Mitt Romney’s top economic advisers last week painted a clear portrait of the policy initiative the Republican presidential hopeful plans to use to restore robust growth to the U.S. economy. In a phrase: more tax breaks for business.
Writing in the Wall Street Journal, former Texas Sen. Phil Gramm, one of the leaders of the Tea Party movement, and Glenn Hubbard, a Columbia University business professor and top economic adviser to the Romney campaign, said the former Massachusetts governor, if elected, would enact the same policies as those enacted by President Ronald Reagan shortly after he took office in 1981. “Particularly powerful are (Romney’s) proposals to reduce marginal tax rates on business income earned by corporate and unincorporated businesses alike,” the two advisers wrote. “His goal, like Reagan’s, is to make it profitable to invest in job creation.”
The two advisers accused President Obama of failing to understand business when he said the president’s job is “not simply to maximize profits.” They said, “Jobs are sustainable only when profits are sustainable….The American economy was built on the profits earned by serving consumers, and it will only be saved by earning profits.”

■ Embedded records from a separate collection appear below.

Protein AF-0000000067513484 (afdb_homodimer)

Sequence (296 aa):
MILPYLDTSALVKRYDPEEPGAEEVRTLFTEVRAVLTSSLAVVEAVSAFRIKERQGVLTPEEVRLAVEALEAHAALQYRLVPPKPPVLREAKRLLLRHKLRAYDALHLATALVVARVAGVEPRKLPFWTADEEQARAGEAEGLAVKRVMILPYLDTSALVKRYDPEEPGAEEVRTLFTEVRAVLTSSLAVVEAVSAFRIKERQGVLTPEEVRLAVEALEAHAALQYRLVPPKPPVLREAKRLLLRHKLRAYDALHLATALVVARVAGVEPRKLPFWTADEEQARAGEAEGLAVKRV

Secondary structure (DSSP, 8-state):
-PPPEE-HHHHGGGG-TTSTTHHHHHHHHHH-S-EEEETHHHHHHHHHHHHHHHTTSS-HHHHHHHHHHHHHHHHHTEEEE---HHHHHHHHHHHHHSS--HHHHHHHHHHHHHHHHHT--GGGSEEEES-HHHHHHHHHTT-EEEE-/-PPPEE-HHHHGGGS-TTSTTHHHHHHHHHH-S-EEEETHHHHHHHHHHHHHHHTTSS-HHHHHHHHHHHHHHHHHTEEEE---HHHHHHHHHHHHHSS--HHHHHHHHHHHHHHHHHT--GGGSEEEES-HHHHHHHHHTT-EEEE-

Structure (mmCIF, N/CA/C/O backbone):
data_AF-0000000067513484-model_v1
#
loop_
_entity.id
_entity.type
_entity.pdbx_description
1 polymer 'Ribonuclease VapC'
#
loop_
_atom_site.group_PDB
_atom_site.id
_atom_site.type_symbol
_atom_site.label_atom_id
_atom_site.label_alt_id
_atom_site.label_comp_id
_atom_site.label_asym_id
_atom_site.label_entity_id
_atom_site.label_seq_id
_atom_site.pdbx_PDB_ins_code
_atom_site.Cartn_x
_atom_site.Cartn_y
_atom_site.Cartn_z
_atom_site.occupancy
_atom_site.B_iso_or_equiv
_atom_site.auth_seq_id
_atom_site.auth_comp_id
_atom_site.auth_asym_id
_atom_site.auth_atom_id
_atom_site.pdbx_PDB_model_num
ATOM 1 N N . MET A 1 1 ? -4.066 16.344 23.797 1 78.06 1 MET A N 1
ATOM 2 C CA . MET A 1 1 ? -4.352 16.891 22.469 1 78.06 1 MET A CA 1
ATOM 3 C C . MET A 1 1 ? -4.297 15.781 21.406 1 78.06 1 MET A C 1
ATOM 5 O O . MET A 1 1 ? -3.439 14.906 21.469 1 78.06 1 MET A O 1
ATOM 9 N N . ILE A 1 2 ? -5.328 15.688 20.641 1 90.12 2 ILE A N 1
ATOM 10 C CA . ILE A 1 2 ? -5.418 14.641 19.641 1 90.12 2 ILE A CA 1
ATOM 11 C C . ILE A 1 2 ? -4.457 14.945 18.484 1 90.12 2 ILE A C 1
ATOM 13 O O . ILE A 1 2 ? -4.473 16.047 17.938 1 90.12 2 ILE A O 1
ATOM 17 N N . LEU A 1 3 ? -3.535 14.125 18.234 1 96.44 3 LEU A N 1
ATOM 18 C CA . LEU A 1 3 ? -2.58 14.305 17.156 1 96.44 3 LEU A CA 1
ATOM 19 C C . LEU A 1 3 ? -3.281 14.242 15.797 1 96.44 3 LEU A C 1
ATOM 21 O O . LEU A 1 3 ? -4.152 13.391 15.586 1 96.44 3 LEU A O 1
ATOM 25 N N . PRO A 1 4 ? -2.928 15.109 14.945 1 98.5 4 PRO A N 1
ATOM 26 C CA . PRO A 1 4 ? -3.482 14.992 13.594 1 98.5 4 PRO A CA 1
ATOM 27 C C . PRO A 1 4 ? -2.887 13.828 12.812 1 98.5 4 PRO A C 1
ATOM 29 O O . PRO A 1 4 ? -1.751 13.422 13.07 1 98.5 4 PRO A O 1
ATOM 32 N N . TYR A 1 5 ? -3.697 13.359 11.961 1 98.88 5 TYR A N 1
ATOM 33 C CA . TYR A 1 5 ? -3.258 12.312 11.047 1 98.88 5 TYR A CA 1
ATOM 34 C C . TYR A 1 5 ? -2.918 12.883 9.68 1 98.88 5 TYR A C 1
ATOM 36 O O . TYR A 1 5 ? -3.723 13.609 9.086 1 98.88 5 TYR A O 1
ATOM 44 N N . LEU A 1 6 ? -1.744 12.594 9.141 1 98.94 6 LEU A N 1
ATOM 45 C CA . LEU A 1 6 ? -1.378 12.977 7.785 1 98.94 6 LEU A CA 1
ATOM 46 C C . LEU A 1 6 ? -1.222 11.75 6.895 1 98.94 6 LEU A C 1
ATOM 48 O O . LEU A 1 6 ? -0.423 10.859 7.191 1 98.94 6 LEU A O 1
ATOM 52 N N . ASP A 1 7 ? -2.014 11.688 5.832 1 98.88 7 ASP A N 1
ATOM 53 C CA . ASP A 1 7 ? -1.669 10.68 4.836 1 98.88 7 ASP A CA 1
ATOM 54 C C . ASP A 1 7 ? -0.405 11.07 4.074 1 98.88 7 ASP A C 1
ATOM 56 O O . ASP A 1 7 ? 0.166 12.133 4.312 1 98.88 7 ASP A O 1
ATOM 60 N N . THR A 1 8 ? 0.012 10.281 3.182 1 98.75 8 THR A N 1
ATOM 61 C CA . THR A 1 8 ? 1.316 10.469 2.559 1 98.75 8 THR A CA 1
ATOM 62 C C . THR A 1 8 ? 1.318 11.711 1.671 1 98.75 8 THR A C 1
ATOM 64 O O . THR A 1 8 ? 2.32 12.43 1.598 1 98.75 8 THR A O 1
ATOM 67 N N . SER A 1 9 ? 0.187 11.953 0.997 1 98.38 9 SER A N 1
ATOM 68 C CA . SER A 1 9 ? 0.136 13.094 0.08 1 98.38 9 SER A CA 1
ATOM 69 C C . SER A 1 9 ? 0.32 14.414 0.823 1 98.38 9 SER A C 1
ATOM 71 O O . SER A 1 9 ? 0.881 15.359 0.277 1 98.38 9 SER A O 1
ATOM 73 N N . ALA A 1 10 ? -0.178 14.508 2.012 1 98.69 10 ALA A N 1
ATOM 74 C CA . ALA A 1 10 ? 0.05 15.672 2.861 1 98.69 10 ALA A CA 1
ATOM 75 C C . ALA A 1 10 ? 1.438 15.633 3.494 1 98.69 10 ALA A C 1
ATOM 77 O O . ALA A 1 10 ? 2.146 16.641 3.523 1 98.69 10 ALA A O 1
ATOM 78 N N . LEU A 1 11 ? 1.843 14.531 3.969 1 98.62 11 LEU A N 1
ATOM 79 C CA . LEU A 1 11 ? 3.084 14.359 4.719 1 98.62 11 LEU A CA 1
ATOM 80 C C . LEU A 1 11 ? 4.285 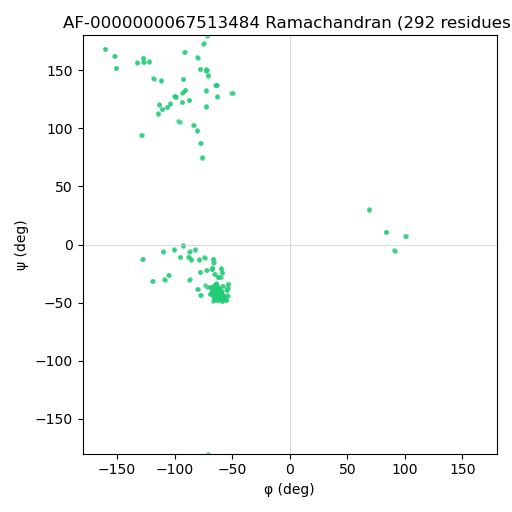14.773 3.877 1 98.62 11 LEU A C 1
ATOM 82 O O . LEU A 1 11 ? 5.211 15.414 4.383 1 98.62 11 LEU A O 1
ATOM 86 N N . VAL A 1 12 ? 4.312 14.422 2.596 1 98.19 12 VAL A N 1
ATOM 87 C CA . VAL A 1 12 ? 5.469 14.641 1.734 1 98.19 12 VAL A CA 1
ATOM 88 C C . VAL A 1 12 ? 5.672 16.141 1.513 1 98.19 12 VAL A C 1
ATOM 90 O O . VAL A 1 12 ? 6.77 16.578 1.155 1 98.19 12 VAL A O 1
ATOM 93 N N . LYS A 1 13 ? 4.664 16.938 1.729 1 97.62 13 LYS A N 1
ATOM 94 C CA . LYS A 1 13 ? 4.766 18.391 1.534 1 97.62 13 LYS A CA 1
ATOM 95 C C . LYS A 1 13 ? 5.703 19.016 2.561 1 97.62 13 LYS A C 1
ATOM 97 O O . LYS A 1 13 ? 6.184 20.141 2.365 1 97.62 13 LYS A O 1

Gramm and Hubbard make an obvious point. Businesses that fail to make money not only don’t hire new employees, they dismiss workers when revenues fall. Business profits plummet in recessions and payrolls follow shortly thereafter.
But to suggest that President Obama has somehow held back business profitability during what has been a tepid recovery from the Great Recession simply ignores what is taking place on corporate balance sheets. According to an analysis by Moody’s Analytics for The Fiscal Times, profitability in non-financial firms surged in recent quarters to 15 percent, a level not seen since the late 1960s.